Let's say we have an object that in reality has a size A m, know it appears on the image plane with a size A'. We want to know the distance between the optical center (the lens) and the object. What we have is the thin lens formula
$$\frac{1}{f} = \frac{1}{|OA|} + \frac{1}{|OA'|}$$
with |OA| distance between lens and object and |OA'| distance between lens and image plane. Furthermore we have the ratio between the size of real object and projected object
$$\lambda = \frac{|OA'|}{|OA|}$$
Now we want to know $|OA|$. How to do this?
What I tried is $|OA'| = \lambda |OA|$ and substituting this in the thin lens formula. This leads to $$\frac{1}{f} = \frac{1}{|OA|} + \frac{1}{\lambda|OA|}$$ and $$|OA| = \frac{f(\lambda+1)}{\lambda}$$
However resulting distances are way too large. How to do this and what am I doing wrong?

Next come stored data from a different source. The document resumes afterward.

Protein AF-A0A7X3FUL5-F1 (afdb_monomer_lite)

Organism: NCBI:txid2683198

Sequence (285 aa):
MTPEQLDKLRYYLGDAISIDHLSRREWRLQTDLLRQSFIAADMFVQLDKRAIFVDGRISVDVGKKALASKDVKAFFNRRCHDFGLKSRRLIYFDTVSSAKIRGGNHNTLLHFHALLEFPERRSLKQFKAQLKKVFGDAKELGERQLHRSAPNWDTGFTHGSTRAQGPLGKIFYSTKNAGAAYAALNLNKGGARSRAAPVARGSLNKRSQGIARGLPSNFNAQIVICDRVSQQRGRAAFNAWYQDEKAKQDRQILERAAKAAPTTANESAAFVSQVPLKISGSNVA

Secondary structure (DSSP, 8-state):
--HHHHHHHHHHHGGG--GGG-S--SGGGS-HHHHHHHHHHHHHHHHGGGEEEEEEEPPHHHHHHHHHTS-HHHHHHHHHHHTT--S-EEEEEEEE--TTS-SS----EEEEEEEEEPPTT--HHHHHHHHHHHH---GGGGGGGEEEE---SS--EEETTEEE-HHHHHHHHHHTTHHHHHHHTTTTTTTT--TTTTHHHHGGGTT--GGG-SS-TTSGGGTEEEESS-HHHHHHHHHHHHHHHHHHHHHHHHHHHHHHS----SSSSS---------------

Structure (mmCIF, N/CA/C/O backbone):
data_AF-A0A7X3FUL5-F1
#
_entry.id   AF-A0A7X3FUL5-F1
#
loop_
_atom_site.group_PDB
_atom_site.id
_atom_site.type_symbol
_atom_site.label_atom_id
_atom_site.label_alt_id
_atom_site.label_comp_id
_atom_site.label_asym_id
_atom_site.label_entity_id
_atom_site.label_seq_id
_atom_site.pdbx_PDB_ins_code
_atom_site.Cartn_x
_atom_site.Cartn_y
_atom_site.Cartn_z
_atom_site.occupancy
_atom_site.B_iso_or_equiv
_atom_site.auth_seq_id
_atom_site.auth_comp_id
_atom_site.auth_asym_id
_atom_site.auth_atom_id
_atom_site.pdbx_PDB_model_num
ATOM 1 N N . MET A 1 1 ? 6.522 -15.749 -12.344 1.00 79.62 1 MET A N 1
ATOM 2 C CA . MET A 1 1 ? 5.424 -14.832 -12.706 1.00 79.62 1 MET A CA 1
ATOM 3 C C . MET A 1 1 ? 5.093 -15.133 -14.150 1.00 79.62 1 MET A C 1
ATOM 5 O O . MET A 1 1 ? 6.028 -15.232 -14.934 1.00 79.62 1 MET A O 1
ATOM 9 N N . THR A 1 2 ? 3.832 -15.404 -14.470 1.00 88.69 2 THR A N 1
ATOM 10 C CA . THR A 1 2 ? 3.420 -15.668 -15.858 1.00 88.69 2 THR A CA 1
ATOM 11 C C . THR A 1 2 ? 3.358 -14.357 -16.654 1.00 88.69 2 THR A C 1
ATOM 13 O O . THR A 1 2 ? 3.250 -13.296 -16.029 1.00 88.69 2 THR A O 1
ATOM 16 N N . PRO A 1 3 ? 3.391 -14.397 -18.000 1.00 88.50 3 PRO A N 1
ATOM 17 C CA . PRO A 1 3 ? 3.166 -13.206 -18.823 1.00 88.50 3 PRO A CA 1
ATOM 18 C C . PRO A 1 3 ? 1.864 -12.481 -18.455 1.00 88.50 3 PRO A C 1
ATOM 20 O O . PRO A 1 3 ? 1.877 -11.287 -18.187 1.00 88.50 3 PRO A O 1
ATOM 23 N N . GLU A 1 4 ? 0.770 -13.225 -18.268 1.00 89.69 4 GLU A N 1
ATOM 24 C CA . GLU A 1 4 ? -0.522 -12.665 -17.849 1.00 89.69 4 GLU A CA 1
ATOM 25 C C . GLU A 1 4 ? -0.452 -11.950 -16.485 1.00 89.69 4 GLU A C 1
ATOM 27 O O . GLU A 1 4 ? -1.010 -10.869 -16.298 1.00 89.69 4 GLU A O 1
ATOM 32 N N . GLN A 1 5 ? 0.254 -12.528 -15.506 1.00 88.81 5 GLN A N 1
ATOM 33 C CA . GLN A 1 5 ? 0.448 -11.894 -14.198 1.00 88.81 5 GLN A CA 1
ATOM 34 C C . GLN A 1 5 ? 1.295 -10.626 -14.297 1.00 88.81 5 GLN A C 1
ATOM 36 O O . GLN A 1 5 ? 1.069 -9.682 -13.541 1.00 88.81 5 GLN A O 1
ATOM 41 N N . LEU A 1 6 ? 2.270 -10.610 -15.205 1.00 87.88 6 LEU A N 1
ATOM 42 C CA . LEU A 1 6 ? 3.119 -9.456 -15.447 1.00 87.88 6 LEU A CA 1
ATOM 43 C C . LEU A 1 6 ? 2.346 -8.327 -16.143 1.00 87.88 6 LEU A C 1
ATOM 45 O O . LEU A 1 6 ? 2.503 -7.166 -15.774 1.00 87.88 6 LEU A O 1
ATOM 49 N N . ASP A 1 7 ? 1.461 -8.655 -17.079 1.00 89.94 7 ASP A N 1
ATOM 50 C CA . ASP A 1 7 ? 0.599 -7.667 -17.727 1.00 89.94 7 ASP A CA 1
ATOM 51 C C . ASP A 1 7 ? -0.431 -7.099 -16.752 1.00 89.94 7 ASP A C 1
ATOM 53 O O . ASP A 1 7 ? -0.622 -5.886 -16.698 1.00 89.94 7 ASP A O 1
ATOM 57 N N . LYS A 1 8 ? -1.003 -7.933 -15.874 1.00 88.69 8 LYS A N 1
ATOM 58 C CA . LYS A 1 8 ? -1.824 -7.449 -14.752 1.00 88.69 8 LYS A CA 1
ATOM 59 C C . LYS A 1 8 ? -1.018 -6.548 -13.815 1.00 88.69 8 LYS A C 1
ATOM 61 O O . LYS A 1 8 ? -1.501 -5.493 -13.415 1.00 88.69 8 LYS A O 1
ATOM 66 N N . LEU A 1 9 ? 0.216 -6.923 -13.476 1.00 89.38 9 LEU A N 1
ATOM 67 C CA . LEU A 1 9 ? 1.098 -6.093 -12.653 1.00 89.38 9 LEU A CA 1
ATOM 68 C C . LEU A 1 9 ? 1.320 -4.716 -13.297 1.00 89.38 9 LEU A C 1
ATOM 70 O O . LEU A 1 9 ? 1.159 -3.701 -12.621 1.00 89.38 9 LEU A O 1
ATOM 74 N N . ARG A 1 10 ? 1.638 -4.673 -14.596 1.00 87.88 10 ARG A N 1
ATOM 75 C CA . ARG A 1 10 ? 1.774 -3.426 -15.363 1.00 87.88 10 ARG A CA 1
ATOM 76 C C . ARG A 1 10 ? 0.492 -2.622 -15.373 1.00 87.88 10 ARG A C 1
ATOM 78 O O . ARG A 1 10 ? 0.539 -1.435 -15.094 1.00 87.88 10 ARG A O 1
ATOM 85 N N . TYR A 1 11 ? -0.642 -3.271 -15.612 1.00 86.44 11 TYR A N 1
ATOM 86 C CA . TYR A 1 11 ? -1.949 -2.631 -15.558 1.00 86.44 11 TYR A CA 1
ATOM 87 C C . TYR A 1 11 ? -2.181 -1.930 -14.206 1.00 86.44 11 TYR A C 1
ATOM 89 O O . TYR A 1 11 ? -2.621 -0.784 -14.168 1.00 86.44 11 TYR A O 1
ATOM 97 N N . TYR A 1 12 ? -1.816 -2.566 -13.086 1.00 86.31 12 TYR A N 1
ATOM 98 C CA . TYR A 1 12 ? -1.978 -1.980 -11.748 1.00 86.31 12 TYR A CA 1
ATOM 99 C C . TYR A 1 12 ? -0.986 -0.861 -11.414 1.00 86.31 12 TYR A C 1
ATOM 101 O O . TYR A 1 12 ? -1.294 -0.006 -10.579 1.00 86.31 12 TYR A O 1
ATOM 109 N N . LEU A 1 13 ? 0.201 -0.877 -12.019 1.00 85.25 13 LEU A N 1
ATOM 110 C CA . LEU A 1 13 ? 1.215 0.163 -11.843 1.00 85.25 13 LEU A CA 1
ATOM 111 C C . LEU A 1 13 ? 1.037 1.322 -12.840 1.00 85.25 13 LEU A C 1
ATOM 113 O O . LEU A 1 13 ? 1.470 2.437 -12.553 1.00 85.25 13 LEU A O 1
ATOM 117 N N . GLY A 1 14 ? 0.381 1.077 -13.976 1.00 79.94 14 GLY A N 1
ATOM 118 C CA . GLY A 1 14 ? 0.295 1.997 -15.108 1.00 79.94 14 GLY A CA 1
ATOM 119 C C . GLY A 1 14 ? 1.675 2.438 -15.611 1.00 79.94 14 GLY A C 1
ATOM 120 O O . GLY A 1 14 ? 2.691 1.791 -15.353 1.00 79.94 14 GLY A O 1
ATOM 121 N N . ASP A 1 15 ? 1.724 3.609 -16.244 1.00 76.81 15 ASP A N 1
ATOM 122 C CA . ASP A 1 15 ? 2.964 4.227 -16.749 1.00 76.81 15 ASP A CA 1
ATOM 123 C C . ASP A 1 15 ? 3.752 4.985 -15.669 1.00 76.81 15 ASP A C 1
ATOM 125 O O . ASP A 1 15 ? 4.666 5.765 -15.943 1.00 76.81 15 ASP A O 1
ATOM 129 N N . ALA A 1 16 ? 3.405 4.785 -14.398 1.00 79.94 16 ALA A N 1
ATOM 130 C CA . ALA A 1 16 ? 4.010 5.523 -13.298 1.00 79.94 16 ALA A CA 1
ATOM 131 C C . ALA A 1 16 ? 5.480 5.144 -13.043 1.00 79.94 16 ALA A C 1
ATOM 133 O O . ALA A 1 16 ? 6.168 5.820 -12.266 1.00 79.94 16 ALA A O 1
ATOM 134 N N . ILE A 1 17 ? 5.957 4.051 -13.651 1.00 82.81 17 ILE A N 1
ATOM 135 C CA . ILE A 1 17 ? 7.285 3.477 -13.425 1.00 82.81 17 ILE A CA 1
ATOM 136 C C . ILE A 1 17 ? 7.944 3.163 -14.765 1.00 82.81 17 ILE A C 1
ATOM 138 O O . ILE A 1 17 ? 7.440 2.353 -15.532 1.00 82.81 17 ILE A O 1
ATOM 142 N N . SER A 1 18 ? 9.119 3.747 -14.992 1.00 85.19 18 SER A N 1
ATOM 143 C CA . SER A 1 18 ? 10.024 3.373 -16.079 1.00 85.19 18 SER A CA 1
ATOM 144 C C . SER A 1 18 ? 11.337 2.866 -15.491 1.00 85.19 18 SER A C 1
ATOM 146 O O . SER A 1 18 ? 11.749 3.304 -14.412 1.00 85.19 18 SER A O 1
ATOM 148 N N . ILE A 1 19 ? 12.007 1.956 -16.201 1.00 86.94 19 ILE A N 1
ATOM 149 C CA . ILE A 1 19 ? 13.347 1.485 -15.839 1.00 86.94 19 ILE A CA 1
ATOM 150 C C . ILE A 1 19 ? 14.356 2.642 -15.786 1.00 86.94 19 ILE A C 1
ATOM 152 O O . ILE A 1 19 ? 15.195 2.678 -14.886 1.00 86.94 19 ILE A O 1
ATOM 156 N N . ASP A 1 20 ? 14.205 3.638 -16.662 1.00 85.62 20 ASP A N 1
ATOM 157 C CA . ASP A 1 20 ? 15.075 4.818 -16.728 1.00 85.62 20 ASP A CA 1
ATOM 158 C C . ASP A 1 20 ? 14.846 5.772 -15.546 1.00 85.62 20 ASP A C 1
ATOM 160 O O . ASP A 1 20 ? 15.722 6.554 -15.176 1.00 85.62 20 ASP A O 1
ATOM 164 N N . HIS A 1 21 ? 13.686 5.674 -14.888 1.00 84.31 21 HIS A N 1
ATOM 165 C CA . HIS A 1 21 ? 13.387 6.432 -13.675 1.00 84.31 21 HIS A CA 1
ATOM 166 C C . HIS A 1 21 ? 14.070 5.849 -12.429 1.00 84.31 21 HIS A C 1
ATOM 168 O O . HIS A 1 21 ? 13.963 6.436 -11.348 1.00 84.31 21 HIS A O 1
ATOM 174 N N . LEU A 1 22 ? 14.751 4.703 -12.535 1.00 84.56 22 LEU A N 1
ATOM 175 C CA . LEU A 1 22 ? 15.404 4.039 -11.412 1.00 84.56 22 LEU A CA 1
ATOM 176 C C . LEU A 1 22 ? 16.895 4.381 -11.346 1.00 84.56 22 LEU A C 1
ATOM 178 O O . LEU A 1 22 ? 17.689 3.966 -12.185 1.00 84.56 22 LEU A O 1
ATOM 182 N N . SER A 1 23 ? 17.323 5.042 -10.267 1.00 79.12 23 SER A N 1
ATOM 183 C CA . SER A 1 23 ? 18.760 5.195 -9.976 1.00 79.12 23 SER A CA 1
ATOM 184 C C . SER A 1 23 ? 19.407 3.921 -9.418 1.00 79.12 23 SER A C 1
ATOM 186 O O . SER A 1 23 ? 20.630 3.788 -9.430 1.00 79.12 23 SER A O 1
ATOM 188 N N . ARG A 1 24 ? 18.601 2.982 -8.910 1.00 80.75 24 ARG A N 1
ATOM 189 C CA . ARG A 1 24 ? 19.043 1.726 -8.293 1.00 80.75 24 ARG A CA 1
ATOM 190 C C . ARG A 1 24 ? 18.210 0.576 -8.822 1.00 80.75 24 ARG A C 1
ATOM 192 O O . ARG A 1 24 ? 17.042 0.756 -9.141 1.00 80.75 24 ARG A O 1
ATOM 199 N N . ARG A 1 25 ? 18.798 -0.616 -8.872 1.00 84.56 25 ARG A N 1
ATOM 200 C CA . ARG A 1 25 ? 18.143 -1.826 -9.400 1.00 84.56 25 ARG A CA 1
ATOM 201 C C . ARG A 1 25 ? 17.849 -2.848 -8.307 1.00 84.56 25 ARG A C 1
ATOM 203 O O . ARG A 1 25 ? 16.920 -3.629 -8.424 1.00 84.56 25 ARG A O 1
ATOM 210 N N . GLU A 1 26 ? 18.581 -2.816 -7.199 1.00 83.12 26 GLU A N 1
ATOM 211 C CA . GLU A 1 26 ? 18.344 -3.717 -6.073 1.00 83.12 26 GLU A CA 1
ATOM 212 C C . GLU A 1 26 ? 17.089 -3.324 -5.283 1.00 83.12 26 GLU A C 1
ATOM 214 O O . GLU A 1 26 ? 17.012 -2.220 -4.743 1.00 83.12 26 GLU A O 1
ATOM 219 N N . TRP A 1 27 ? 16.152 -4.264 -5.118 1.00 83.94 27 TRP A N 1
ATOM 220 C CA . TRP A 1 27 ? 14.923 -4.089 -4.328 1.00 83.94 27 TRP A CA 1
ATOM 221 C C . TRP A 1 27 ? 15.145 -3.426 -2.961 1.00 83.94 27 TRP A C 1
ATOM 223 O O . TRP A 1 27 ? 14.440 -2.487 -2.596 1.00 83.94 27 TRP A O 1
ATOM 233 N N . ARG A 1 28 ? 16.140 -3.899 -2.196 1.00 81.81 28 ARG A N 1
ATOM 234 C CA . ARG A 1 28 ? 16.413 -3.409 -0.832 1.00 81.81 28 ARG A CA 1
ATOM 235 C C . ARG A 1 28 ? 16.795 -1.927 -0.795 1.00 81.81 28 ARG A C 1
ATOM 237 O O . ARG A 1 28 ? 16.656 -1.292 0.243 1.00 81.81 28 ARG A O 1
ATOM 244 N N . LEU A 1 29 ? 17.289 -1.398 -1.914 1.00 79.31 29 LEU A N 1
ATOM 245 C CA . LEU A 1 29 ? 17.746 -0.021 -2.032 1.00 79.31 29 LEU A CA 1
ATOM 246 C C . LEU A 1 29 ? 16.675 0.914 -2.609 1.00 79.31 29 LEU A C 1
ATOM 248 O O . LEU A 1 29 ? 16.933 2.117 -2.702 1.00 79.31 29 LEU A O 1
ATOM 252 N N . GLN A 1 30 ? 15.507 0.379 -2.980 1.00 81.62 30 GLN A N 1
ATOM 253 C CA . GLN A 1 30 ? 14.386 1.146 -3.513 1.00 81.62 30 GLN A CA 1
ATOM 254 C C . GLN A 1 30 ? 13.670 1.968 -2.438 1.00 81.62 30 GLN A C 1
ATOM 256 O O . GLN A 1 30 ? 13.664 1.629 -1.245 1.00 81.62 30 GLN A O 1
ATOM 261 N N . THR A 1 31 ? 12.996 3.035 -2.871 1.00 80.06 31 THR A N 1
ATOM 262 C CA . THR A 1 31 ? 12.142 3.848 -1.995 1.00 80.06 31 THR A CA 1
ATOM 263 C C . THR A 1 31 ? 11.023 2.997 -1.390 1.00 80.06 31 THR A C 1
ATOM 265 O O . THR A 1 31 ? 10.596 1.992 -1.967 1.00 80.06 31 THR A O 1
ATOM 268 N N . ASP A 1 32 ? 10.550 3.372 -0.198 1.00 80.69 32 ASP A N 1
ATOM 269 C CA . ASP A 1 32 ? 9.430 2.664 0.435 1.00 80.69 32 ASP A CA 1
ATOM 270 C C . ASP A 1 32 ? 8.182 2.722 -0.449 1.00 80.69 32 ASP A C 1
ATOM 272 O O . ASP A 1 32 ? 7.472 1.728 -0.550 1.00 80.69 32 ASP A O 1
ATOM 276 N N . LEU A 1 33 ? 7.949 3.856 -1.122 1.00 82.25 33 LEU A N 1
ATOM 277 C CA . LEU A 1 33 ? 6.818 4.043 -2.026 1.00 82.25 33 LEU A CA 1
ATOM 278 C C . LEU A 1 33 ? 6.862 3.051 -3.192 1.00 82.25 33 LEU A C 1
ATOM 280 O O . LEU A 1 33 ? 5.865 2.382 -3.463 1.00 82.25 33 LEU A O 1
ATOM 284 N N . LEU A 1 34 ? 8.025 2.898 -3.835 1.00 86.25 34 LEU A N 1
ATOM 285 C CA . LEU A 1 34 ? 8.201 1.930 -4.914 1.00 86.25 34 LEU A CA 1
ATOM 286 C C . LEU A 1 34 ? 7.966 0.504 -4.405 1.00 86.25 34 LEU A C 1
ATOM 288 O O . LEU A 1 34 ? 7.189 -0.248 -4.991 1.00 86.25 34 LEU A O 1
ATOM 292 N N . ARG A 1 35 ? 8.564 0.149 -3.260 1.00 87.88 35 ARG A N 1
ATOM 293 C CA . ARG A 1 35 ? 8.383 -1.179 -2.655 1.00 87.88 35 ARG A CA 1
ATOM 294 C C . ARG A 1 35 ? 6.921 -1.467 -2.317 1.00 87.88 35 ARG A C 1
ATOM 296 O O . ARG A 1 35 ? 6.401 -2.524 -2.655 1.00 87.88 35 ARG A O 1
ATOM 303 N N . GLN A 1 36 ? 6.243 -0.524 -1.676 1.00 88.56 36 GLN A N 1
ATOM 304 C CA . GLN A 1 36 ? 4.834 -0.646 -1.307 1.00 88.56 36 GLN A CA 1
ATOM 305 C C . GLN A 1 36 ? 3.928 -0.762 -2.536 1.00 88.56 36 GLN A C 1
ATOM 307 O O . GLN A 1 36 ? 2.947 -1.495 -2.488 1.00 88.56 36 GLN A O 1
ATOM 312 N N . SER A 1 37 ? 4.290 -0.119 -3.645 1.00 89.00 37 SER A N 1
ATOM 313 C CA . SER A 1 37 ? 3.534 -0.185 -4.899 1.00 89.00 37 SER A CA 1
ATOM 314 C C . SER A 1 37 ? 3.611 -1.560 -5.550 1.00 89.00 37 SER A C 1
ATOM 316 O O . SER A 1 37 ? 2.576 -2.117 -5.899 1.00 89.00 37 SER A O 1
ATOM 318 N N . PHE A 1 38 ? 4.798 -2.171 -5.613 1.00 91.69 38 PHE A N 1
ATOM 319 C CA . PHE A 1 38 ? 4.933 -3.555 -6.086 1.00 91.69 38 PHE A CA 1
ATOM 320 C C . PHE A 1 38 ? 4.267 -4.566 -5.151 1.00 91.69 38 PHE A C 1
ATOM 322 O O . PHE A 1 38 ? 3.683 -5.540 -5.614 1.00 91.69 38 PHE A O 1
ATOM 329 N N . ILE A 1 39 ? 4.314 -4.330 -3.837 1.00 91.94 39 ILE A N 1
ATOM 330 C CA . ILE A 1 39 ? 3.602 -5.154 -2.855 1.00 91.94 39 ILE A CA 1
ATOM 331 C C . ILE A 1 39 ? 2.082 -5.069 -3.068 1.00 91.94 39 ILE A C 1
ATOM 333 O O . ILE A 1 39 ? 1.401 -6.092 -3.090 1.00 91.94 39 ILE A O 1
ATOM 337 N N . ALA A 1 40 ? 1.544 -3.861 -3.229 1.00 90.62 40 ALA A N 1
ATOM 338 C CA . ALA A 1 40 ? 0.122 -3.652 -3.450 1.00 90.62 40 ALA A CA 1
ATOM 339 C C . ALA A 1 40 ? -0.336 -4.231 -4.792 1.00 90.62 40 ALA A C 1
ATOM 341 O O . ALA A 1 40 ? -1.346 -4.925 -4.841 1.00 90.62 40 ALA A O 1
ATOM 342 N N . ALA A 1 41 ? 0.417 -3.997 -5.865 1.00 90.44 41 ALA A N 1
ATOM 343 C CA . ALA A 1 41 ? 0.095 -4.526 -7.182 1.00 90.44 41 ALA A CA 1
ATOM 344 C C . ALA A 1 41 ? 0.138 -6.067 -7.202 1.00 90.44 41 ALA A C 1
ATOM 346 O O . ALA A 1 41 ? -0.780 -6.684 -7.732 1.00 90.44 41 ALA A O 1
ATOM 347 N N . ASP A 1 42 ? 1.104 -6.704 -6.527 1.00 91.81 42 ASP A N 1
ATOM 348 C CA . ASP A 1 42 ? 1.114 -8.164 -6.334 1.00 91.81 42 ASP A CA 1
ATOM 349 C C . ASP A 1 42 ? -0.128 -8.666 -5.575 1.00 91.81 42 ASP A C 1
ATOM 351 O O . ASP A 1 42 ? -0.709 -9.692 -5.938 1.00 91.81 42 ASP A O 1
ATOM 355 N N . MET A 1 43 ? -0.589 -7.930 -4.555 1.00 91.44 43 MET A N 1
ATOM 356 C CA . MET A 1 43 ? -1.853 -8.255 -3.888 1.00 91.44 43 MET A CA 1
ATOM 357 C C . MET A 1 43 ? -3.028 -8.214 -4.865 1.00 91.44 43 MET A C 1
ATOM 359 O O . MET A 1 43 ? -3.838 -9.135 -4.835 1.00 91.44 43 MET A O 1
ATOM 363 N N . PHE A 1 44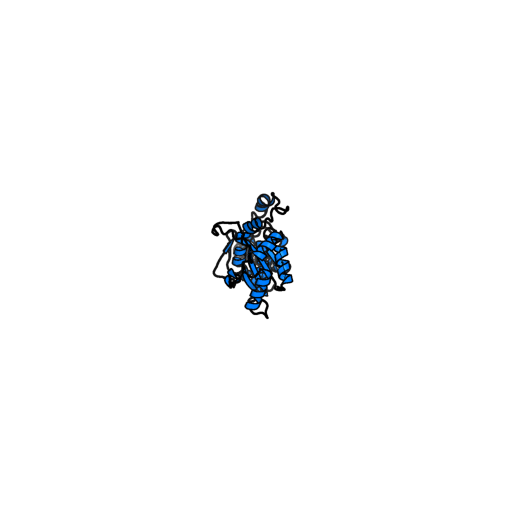 ? -3.116 -7.204 -5.734 1.00 88.94 44 PHE A N 1
ATOM 364 C CA . PHE A 1 44 ? -4.176 -7.128 -6.743 1.00 88.94 44 PHE A CA 1
ATOM 365 C C . PHE A 1 44 ? -4.125 -8.281 -7.738 1.00 88.94 44 PHE A C 1
ATOM 367 O O . PHE A 1 44 ? -5.147 -8.922 -7.962 1.00 88.94 44 PHE A O 1
ATOM 374 N N . VAL A 1 45 ? -2.940 -8.606 -8.261 1.00 90.50 45 VAL A N 1
ATOM 375 C CA . VAL A 1 45 ? -2.754 -9.741 -9.179 1.00 90.50 45 VAL A CA 1
ATOM 376 C C . VAL A 1 45 ? -3.246 -11.052 -8.553 1.00 90.50 45 VAL A C 1
ATOM 378 O O . VAL A 1 45 ? -3.807 -11.892 -9.250 1.00 90.50 45 VAL A O 1
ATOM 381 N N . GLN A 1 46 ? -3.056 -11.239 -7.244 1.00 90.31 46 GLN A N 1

Lens formula(Take origin at optical center and use sign conventions, leftwards distance negative and otherside positive or the reverse as per your taste): $$\frac 1v-\frac 1u=\frac 1f\Leftrightarrow v=\frac{uf}{u+f}$$ Also(use sign conventions): $$m=\frac vu\implies v=mu$$ So: $$\frac{uf}{u+f}=mu\implies(u\neq0)f=mu+mf\implies u=\frac{(1-m)}{m}f$$
Note: $\quad\lambda\mapsto m,\quad OA\mapsto u, \quad OA'\mapsto v$